This elegant vase is notable for its bold and fluidly carved design of lotus leaves and blooms, separated in different decorative bands. Vessels carved in white slip against a buff-coloured ground are discussed by Yutaka Mino in the catalogue to the exhibition Freedom of Clay and Brush through Seven Centuries in Northern China, Indianapolis Museum of Art, Indianapolis, 1980, p. 96, where he notes that wares of this type were produced from the 11th through the 14th century.
A vase of this type but carved with a large floral band on the body, from the Yangdetang collection, was sold at Christie’s Hong Kong, 2nd October 2017, lot 77; and two smaller examples sold in our New York rooms, the first, 17th/18th September 2013, lot 80, and the second, 21st/22nd September 2005, lot 32.

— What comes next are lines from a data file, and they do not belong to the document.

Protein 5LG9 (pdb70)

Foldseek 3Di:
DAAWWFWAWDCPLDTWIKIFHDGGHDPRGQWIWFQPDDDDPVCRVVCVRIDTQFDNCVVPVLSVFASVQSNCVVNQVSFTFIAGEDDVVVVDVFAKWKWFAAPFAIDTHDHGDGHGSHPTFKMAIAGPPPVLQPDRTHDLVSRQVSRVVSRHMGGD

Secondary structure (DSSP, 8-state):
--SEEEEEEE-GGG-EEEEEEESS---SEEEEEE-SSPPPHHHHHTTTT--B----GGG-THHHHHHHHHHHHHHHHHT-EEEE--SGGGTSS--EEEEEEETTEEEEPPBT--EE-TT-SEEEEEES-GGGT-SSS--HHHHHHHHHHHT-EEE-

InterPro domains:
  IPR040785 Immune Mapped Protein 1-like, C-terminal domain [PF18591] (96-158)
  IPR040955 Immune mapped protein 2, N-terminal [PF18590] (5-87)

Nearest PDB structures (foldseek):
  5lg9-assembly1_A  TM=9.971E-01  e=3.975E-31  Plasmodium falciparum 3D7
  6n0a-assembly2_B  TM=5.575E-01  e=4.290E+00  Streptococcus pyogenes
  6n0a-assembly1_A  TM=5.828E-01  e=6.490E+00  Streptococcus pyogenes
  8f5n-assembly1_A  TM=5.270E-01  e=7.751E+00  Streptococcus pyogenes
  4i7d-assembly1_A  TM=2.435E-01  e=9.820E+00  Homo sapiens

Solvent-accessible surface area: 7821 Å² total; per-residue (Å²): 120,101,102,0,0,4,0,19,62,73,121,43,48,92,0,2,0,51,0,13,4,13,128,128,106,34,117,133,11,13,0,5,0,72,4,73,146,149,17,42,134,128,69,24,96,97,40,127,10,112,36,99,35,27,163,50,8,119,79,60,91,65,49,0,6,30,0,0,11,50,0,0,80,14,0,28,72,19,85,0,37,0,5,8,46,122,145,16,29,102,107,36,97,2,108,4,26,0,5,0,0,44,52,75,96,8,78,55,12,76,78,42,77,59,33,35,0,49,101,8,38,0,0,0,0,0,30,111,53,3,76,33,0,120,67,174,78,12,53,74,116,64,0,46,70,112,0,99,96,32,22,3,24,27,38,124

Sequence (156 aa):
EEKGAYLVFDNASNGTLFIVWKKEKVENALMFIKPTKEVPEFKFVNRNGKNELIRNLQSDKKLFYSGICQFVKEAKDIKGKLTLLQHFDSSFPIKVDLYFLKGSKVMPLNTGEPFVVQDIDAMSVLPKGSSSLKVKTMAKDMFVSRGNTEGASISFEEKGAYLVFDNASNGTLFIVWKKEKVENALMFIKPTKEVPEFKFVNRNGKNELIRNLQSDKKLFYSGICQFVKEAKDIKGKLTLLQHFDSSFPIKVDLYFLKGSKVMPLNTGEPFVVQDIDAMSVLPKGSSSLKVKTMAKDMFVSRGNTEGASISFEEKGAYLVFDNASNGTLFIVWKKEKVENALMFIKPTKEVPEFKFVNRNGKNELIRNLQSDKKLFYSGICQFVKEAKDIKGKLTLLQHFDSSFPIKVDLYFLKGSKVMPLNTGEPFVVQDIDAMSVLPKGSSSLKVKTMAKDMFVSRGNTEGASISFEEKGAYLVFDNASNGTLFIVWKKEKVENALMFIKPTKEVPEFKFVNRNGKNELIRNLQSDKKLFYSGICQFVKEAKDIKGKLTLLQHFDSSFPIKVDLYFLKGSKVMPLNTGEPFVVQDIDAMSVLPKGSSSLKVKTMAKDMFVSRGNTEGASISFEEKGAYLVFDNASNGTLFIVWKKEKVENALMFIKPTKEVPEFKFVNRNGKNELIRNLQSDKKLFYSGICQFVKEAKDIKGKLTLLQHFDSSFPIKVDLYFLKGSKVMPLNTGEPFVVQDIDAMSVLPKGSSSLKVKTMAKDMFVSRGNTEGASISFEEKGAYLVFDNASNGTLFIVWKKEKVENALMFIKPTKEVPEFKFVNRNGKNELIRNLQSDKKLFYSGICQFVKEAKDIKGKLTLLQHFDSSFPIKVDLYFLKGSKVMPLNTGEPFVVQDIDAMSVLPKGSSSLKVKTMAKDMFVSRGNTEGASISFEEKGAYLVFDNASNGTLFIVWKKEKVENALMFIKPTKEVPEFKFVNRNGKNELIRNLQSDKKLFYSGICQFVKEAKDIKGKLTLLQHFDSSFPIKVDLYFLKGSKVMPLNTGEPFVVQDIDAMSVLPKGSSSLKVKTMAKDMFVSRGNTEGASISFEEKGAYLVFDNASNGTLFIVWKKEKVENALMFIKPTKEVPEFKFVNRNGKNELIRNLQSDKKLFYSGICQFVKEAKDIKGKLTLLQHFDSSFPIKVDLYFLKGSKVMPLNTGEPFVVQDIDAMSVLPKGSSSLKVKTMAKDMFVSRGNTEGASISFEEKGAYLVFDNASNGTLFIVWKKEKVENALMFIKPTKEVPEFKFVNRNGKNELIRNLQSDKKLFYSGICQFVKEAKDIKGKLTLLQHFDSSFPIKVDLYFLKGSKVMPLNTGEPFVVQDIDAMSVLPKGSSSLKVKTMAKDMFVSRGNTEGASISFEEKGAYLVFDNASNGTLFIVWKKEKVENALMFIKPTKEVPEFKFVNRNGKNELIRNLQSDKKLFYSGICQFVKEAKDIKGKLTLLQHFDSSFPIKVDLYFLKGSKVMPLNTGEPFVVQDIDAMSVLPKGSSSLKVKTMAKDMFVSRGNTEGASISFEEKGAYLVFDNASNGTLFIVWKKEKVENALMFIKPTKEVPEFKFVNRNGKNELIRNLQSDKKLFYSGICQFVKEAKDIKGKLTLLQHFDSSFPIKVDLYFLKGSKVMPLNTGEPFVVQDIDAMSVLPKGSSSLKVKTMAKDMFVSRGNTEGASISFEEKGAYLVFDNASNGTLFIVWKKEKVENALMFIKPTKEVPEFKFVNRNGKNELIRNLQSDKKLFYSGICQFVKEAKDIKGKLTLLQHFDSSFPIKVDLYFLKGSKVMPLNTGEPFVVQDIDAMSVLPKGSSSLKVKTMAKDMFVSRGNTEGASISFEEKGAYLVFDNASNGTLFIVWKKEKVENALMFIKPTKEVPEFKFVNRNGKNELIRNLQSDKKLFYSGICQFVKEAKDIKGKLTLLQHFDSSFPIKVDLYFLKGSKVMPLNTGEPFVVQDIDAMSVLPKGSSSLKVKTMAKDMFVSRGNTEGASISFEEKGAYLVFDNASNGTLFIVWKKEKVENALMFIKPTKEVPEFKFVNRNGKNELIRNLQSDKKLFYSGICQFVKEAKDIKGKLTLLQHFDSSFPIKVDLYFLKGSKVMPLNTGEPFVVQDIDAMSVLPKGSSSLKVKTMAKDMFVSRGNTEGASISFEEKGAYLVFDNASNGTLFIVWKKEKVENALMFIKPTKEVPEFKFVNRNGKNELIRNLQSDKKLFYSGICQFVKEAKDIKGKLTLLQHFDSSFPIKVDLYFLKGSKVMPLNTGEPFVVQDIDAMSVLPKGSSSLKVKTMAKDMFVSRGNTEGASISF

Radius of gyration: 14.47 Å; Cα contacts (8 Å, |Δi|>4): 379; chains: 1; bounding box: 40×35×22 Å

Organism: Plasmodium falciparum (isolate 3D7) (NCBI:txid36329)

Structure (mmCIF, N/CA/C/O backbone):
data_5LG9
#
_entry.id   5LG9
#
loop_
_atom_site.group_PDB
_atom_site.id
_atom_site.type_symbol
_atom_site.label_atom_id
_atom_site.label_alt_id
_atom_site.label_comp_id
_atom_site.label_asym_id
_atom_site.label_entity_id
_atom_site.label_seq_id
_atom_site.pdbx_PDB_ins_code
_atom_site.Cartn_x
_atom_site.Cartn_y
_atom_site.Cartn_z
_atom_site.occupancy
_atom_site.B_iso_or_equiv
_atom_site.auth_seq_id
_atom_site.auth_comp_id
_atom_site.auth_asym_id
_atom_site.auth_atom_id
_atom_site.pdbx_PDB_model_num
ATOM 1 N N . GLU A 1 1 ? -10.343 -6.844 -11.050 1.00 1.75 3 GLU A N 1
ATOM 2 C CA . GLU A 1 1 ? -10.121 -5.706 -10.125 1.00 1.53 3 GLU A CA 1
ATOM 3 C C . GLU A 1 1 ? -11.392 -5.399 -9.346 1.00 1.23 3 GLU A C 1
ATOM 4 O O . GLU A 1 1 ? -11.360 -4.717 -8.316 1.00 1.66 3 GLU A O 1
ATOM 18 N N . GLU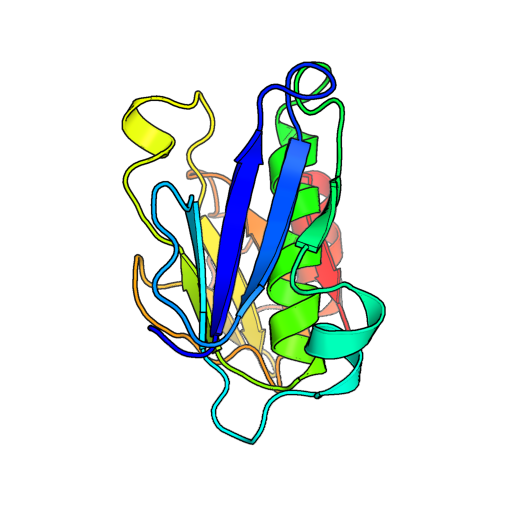 A 1 2 ? -12.509 -5.894 -9.861 1.00 0.80 4 GLU A N 1
ATOM 19 C CA . GLU A 1 2 ? -13.804 -5.719 -9.236 1.00 0.70 4 GLU A CA 1
ATOM 20 C C . GLU A 1 2 ? -13.756 -6.214 -7.793 1.00 0.61 4 GLU A C 1
ATOM 21 O O . GLU A 1 2 ? -14.207 -5.540 -6.875 1.00 0.76 4 GLU A O 1
ATOM 33 N N . LYS A 1 3 ? -13.175 -7.384 -7.589 1.00 0.53 5 LYS A N 1
ATOM 34 C CA . LYS A 1 3 ? -12.967 -7.891 -6.243 1.00 0.46 5 LYS A CA 1
ATOM 35 C C . LYS A 1 3 ? -11.552 -7.581 -5.784 1.00 0.34 5 LYS A C 1
ATOM 36 O O . LYS A 1 3 ? -10.577 -7.954 -6.435 1.00 0.39 5 LYS A O 1
ATOM 55 N N . GLY A 1 4 ? -11.457 -6.883 -4.666 1.00 0.26 6 GLY A N 1
ATOM 56 C CA . GLY A 1 4 ? -10.163 -6.471 -4.148 1.00 0.20 6 GLY A CA 1
ATOM 57 C C . GLY A 1 4 ? -10.265 -5.180 -3.363 1.00 0.17 6 GLY A C 1
ATOM 58 O O . GLY A 1 4 ? -11.367 -4.772 -2.992 1.00 0.24 6 GLY A O 1
ATOM 62 N N . ALA A 1 5 ? -9.137 -4.519 -3.137 1.00 0.15 7 ALA A N 1
ATOM 63 C CA . ALA A 1 5 ? -9.121 -3.275 -2.371 1.00 0.14 7 ALA A CA 1
ATOM 64 C C . ALA A 1 5 ? -8.573 -2.121 -3.201 1.00 0.14 7 ALA A C 1
ATOM 65 O O . ALA A 1 5 ? -7.787 -2.332 -4.114 1.00 0.18 7 ALA A O 1
ATOM 72 N N . TYR A 1 6 ? -8.994 -0.907 -2.875 1.00 0.12 8 TYR A N 1
ATOM 73 C CA . TYR A 1 6 ? -8.551 0.287 -3.593 1.00 0.13 8 TYR A CA 1
ATOM 74 C C . TYR A 1 6 ? -8.114 1.376 -2.619 1.00 0.12 8 TYR A C 1
ATOM 75 O O . TYR A 1 6 ? -8.810 1.657 -1.644 1.00 0.13 8 TYR A O 1
ATOM 93 N N . LEU A 1 7 ? -6.950 1.959 -2.883 1.00 0.12 9 LEU A N 1
ATOM 94 C CA . LEU A 1 7 ? -6.434 3.067 -2.084 1.00 0.12 9 LEU A CA 1
ATOM 95 C C . LEU A 1 7 ? -6.940 4.367 -2.677 1.00 0.11 9 LEU A C 1
ATOM 96 O O . LEU A 1 7 ? -6.678 4.667 -3.837 1.00 0.13 9 LEU A O 1
ATOM 112 N N . VAL A 1 8 ? -7.657 5.134 -1.888 1.00 0.12 10 VAL A N 1
ATOM 113 C CA . VAL A 1 8 ? -8.257 6.364 -2.369 1.00 0.14 10 VAL A CA 1
ATOM 114 C C . VAL A 1 8 ? -7.776 7.552 -1.547 1.00 0.16 10 VAL A C 1
ATOM 115 O O . VAL A 1 8 ? -7.466 7.410 -0.365 1.00 0.14 10 VAL A O 1
ATOM 128 N N . PHE A 1 9 ? -7.693 8.707 -2.186 1.00 0.23 11 PHE A N 1
ATOM 129 C CA . PHE A 1 9 ? -7.362 9.947 -1.498 1.00 0.27 11 PHE A CA 1
ATOM 130 C C . PHE A 1 9 ? -8.605 10.818 -1.386 1.00 0.33 11 PHE A C 1
ATOM 131 O O . PHE A 1 9 ? -9.330 11.008 -2.364 1.00 0.42 11 PHE A O 1
ATOM 148 N N . ASP A 1 10 ? -8.860 11.324 -0.194 1.00 0.32 12 ASP A N 1
ATOM 149 C CA . ASP A 1 10 ? -10.001 12.197 0.034 1.00 0.39 12 ASP A CA 1
ATOM 150 C C . ASP A 1 10 ? -9.528 13.529 0.597 1.00 0.41 12 ASP A C 1
ATOM 151 O O . ASP A 1 10 ? -8.466 13.606 1.218 1.00 0.36 12 ASP A O 1
ATOM 160 N N . ASN A 1 11 ? -10.321 14.571 0.380 1.00 0.52 13 ASN A N 1
ATOM 161 C CA . ASN A 1 11 ? -9.973 15.916 0.830 1.00 0.56 13 ASN A CA 1
ATOM 162 C C . ASN A 1 11 ? -10.269 16.095 2.311 1.00 0.57 13 ASN A C 1
ATOM 163 O O . ASN A 1 11 ? -10.013 17.159 2.875 1.00 0.65 13 ASN A O 1
ATOM 174 N N . ALA A 1 12 ? -10.825 15.058 2.932 1.00 0.55 14 ALA A N 1
ATOM 175 C CA . ALA A 1 12 ? -11.062 15.056 4.369 1.00 0.59 14 ALA A CA 1
ATOM 176 C C . ALA A 1 12 ? -9.771 15.331 5.124 1.00 0.66 14 ALA A C 1
ATOM 177 O O . ALA A 1 12 ? -8.736 14.732 4.823 1.00 1.31 14 ALA A O 1
ATOM 184 N N . SER A 1 13 ? -9.830 16.252 6.082 1.00 0.60 15 SER A N 1
ATOM 185 C CA . SER A 1 13 ? -8.666 16.614 6.890 1.00 0.54 15 SER A CA 1
ATOM 186 C C . SER A 1 13 ? -7.518 17.107 6.006 1.00 0.52 15 SER A C 1
ATOM 187 O O . SER A 1 13 ? -6.344 16.994 6.369 1.00 0.53 15 SER A O 1
ATOM 195 N N . ASN A 1 14 ? -7.880 17.646 4.841 1.00 0.53 16 ASN A N 1
ATOM 196 C CA . ASN A 1 14 ? -6.917 18.123 3.850 1.00 0.57 16 ASN A CA 1
ATOM 197 C C . ASN A 1 14 ? -6.001 16.991 3.387 1.00 0.52 16 ASN A C 1
ATOM 198 O O . ASN A 1 14 ? -4.839 17.214 3.048 1.00 0.68 16 ASN A O 1
ATOM 209 N N . GLY A 1 15 ? -6.522 15.773 3.387 1.00 0.39 17 GLY A N 1
ATOM 210 C CA . GLY A 1 15 ? -5.742 14.640 2.942 1.00 0.34 17 GLY A CA 1
ATOM 211 C C . GLY A 1 15 ? -5.991 13.406 3.774 1.00 0.28 17 GLY A C 1
ATOM 212 O O . GLY A 1 15 ? -5.491 13.297 4.888 1.00 0.29 17 GLY A O 1
ATOM 216 N N . THR A 1 16 ? -6.775 12.487 3.246 1.00 0.27 18 THR A N 1
ATOM 217 C CA . THR A 1 16 ? -7.022 11.217 3.911 1.00 0.24 18 THR A CA 1
ATOM 218 C C . THR A 1 16 ? -6.877 10.066 2.926 1.00 0.18 18 THR A C 1
ATOM 219 O O . THR A 1 16 ? -7.168 10.219 1.739 1.00 0.19 18 THR A O 1
ATOM 230 N N . LEU A 1 17 ? -6.421 8.922 3.418 1.00 0.15 19 LEU A N 1
ATOM 231 C CA . LEU A 1 17 ? -6.373 7.720 2.611 1.00 0.13 19 LEU A CA 1
ATOM 232 C C . LEU A 1 17 ? -7.500 6.790 2.996 1.00 0.14 19 LEU A C 1
ATOM 233 O O . LEU A 1 17 ? -7.873 6.685 4.164 1.00 0.21 19 LEU A O 1
ATOM 249 N N . PHE A 1 18 ? -8.017 6.109 2.006 1.00 0.13 20 PHE A N 1
ATOM 250 C CA . PHE A 1 18 ? -9.163 5.251 2.174 1.00 0.14 20 PHE A CA 1
ATOM 251 C C . PHE A 1 18 ? -8.922 3.937 1.448 1.00 0.13 20 PHE A C 1
ATOM 252 O O . PHE A 1 18 ? -8.523 3.924 0.292 1.00 0.12 20 PHE A O 1
ATOM 269 N N . ILE A 1 19 ? -9.115 2.835 2.154 1.00 0.15 21 ILE A N 1
ATOM 270 C CA . ILE A 1 19 ? -9.050 1.527 1.534 1.00 0.16 21 ILE A CA 1
ATOM 271 C C . ILE A 1 19 ? -10.433 0.904 1.473 1.00 0.18 21 ILE A C 1
ATOM 272 O O . ILE A 1 19 ? -11.059 0.617 2.500 1.00 0.23 21 ILE A O 1
ATOM 288 N N . VAL A 1 20 ? -10.908 0.718 0.265 1.00 0.16 22 VAL A N 1
ATOM 289 C CA . VAL A 1 20 ? -12.215 0.145 0.043 1.00 0.18 22 VAL A CA 1
ATOM 290 C C . VAL A 1 20 ? -12.124 -1.376 -0.092 1.00 0.18 22 VAL A C 1
ATOM 291 O O . VAL A 1 20 ? -11.378 -1.895 -0.925 1.00 0.22 22 VAL A O 1
ATOM 304 N N . TRP A 1 21 ? -12.848 -2.085 0.753 1.00 0.19 23 TRP A N 1
ATOM 305 C CA . TRP A 1 21 ? -13.002 -3.519 0.584 1.00 0.21 23 TRP A CA 1
ATOM 306 C C . TRP A 1 21 ? -14.343 -3.788 -0.068 1.00 0.24 23 TRP A C 1
ATOM 307 O O . TRP A 1 21 ? -15.394 -3.673 0.565 1.00 0.27 23 TRP A O 1
ATOM 328 N N . LYS A 1 22 ? -14.304 -4.142 -1.338 1.00 0.25 24 LYS A N 1
ATOM 329 C CA . LYS A 1 22 ? -15.513 -4.247 -2.125 1.00 0.28 24 LYS A CA 1
ATOM 330 C C . LYS A 1 22 ? -15.418 -5.378 -3.134 1.00 0.33 24 LYS A C 1
ATOM 331 O O . LYS A 1 22 ? -14.363 -5.993 -3.321 1.00 0.39 24 LYS A O 1
ATOM 350 N N . LYS A 1 23 ? -16.534 -5.604 -3.800 1.00 0.36 25 LYS A N 1
ATOM 351 C CA . LYS A 1 23 ? -16.633 -6.576 -4.866 1.00 0.42 25 LYS A CA 1
ATOM 352 C C . LYS A 1 23 ? -17.073 -5.840 -6.124 1.00 0.45 25 LYS A C 1
ATOM 353 O O . LYS A 1 23 ? -17.641 -6.416 -7.050 1.00 0.56 25 LYS A O 1
ATOM 372 N N . GLU A 1 24 ? -16.789 -4.543 -6.121 1.00 0.40 26 GLU A N 1
ATOM 373 C CA . GLU A 1 24 ? -17.157 -3.646 -7.207 1.00 0.45 26 GLU A CA 1
ATOM 374 C C . GLU A 1 24 ? -15.939 -2.897 -7.742 1.00 0.41 26 GLU A C 1
ATOM 375 O O . GLU A 1 24 ? -14.847 -2.954 -7.178 1.00 0.42 26 GLU A O 1
ATOM 387 N N . LYS A 1 25 ? -16.151 -2.187 -8.829 1.00 0.48 27 LYS A N 1
ATOM 388 C CA . LYS A 1 25 ? -15.103 -1.434 -9.493 1.00 0.49 27 LYS A CA 1
ATOM 389 C C . LYS A 1 25 ? -15.041 0.009 -8.976 1.00 0.47 27 LYS A C 1
ATOM 390 O O . LYS A 1 25 ? -15.840 0.862 -9.368 1.00 0.68 27 LYS A O 1
ATOM 409 N N . VAL A 1 26 ? -14.092 0.259 -8.070 1.00 0.43 28 VAL A N 1
ATOM 410 C CA . VAL A 1 26 ? -13.859 1.599 -7.531 1.00 0.42 28 VAL A CA 1
ATOM 411 C C . VAL A 1 26 ? -12.866 2.353 -8.412 1.00 0.40 28 VAL A C 1
ATOM 412 O O . VAL A 1 26 ? -11.842 1.799 -8.811 1.00 0.51 28 VAL A O 1
ATOM 425 N N . GLU A 1 27 ? -13.168 3.607 -8.707 1.00 0.37 29 GLU A N 1
ATOM 426 C CA . GLU A 1 27 ? -12.293 4.432 -9.530 1.00 0.37 29 GLU A CA 1
ATOM 427 C C . GLU A 1 27 ? -11.683 5.572 -8.720 1.00 0.32 29 GLU A C 1
ATOM 428 O O . GLU A 1 27 ? -12.028 5.765 -7.551 1.00 0.33 29 GLU A O 1
ATOM 440 N N . ASN A 1 28 ? -10.771 6.317 -9.356 1.00 0.33 30 ASN A N 1
ATOM 441 C CA . ASN A 1 28 ? -10.047 7.421 -8.711 1.00 0.34 30 ASN A CA 1
ATOM 442 C C . ASN A 1 28 ? -9.145 6.904 -7.598 1.00 0.27 30 ASN A C 1
ATOM 443 O O . ASN A 1 28 ? -8.824 7.627 -6.655 1.00 0.31 30 ASN A O 1
ATOM 454 N N . ALA A 1 29 ? -8.739 5.651 -7.714 1.00 0.21 31 ALA A N 1
ATOM 455 C CA . ALA A 1 29 ? -7.872 5.042 -6.728 1.00 0.18 31 ALA A CA 1
ATOM 456 C C . ALA A 1 29 ? -6.409 5.201 -7.123 1.00 0.17 31 ALA A C 1
ATOM 457 O O . ALA A 1 29 ? -6.070 5.252 -8.307 1.00 0.20 31 ALA A O 1
ATOM 464 N N . LEU A 1 30 ? -5.552 5.298 -6.122 1.00 0.17 32 LEU A N 1
ATOM 465 C CA . LEU A 1 30 ? -4.124 5.498 -6.335 1.00 0.18 32 LEU A CA 1
ATOM 466 C C . LEU A 1 30 ? -3.408 4.156 -6.296 1.00 0.17 32 LEU A C 1
ATOM 467 O O . LEU A 1 30 ? -2.331 3.997 -6.855 1.00 0.19 32 LEU A O 1
ATOM 483 N N . MET A 1 31 ? -4.019 3.194 -5.613 1.00 0.15 33 MET A N 1
ATOM 484 C CA . MET A 1 31 ? -3.435 1.857 -5.462 1.00 0.14 33 MET A CA 1
ATOM 485 C C . MET A 1 31 ? -4.530 0.799 -5.353 1.00 0.12 33 MET A C 1
ATOM 486 O O . MET A 1 31 ? -5.705 1.133 -5.199 1.00 0.12 33 MET A O 1
ATOM 500 N N . PHE A 1 32 ? -4.138 -0.473 -5.418 1.00 0.12 34 PHE A N 1
ATOM 501 C CA . PHE A 1 32 ? -5.090 -1.578 -5.458 1.00 0.12 34 PHE A CA 1
ATOM 502 C C . PHE A 1 32 ? -4.505 -2.822 -4.781 1.00 0.11 34 PHE A C 1
ATOM 503 O O . PHE A 1 32 ? -3.291 -2.977 -4.691 1.00 0.12 34 PHE A O 1
ATOM 520 N N . ILE A 1 33 ? -5.383 -3.691 -4.299 1.00 0.11 35 ILE A N 1
ATOM 521 C CA . ILE A 1 33 ? -4.990 -4.958 -3.690 1.00 0.12 35 ILE A CA 1
ATOM 522 C C . ILE A 1 33 ? -5.761 -6.090 -4.347 1.00 0.12 35 ILE A C 1
ATOM 523 O O . ILE A 1 33 ? -6.983 -6.012 -4.481 1.00 0.16 35 ILE A O 1
ATOM 539 N N . LYS A 1 34 ? -5.060 -7.137 -4.740 1.00 0.13 36 LYS A N 1
ATOM 540 C CA . LYS A 1 34 ? -5.703 -8.274 -5.371 1.00 0.15 36 LYS A CA 1
ATOM 541 C C . LYS A 1 34 ? -5.515 -9.520 -4.512 1.00 0.16 36 LYS A C 1
ATOM 542 O O . LYS A 1 34 ? -4.410 -10.036 -4.402 1.00 0.22 36 LYS A O 1
ATOM 561 N N . PRO A 1 35 ? -6.590 -10.034 -3.904 1.00 0.17 37 PRO A N 1
ATOM 562 C CA . PRO A 1 35 ? -6.542 -11.261 -3.111 1.00 0.21 37 PRO A CA 1
ATOM 563 C C . PRO A 1 35 ? -6.562 -12.510 -3.986 1.00 0.27 37 PRO A C 1
ATOM 564 O O . PRO A 1 35 ? -7.356 -12.612 -4.924 1.00 0.35 37 PRO A O 1
ATOM 575 N N . THR A 1 36 ? -5.672 -13.443 -3.688 1.00 0.31 38 THR A N 1
ATOM 576 C CA . THR A 1 36 ? -5.615 -14.711 -4.394 1.00 0.38 38 THR A CA 1
ATOM 577 C C . THR A 1 36 ? -6.621 -15.687 -3.808 1.00 0.44 38 THR A C 1
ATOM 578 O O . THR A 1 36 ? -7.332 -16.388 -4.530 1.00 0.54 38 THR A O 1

See also yuhuchun vases with similar designs in black slip against a white ground, such as a smaller vase with two bands of leafy scrolls, in the Saint Louis Art Museum, illustrated in Robert D. Mowry, Hare’s Fur, Tortoiseshell, and Partridge Feathers, Cambridge, 1995, pl. 68; and one of similar proportions with a large band of lotus flowers and leaves, from the Hong Rui Tang collection, sold in these rooms, 12th December 1989, lot 250.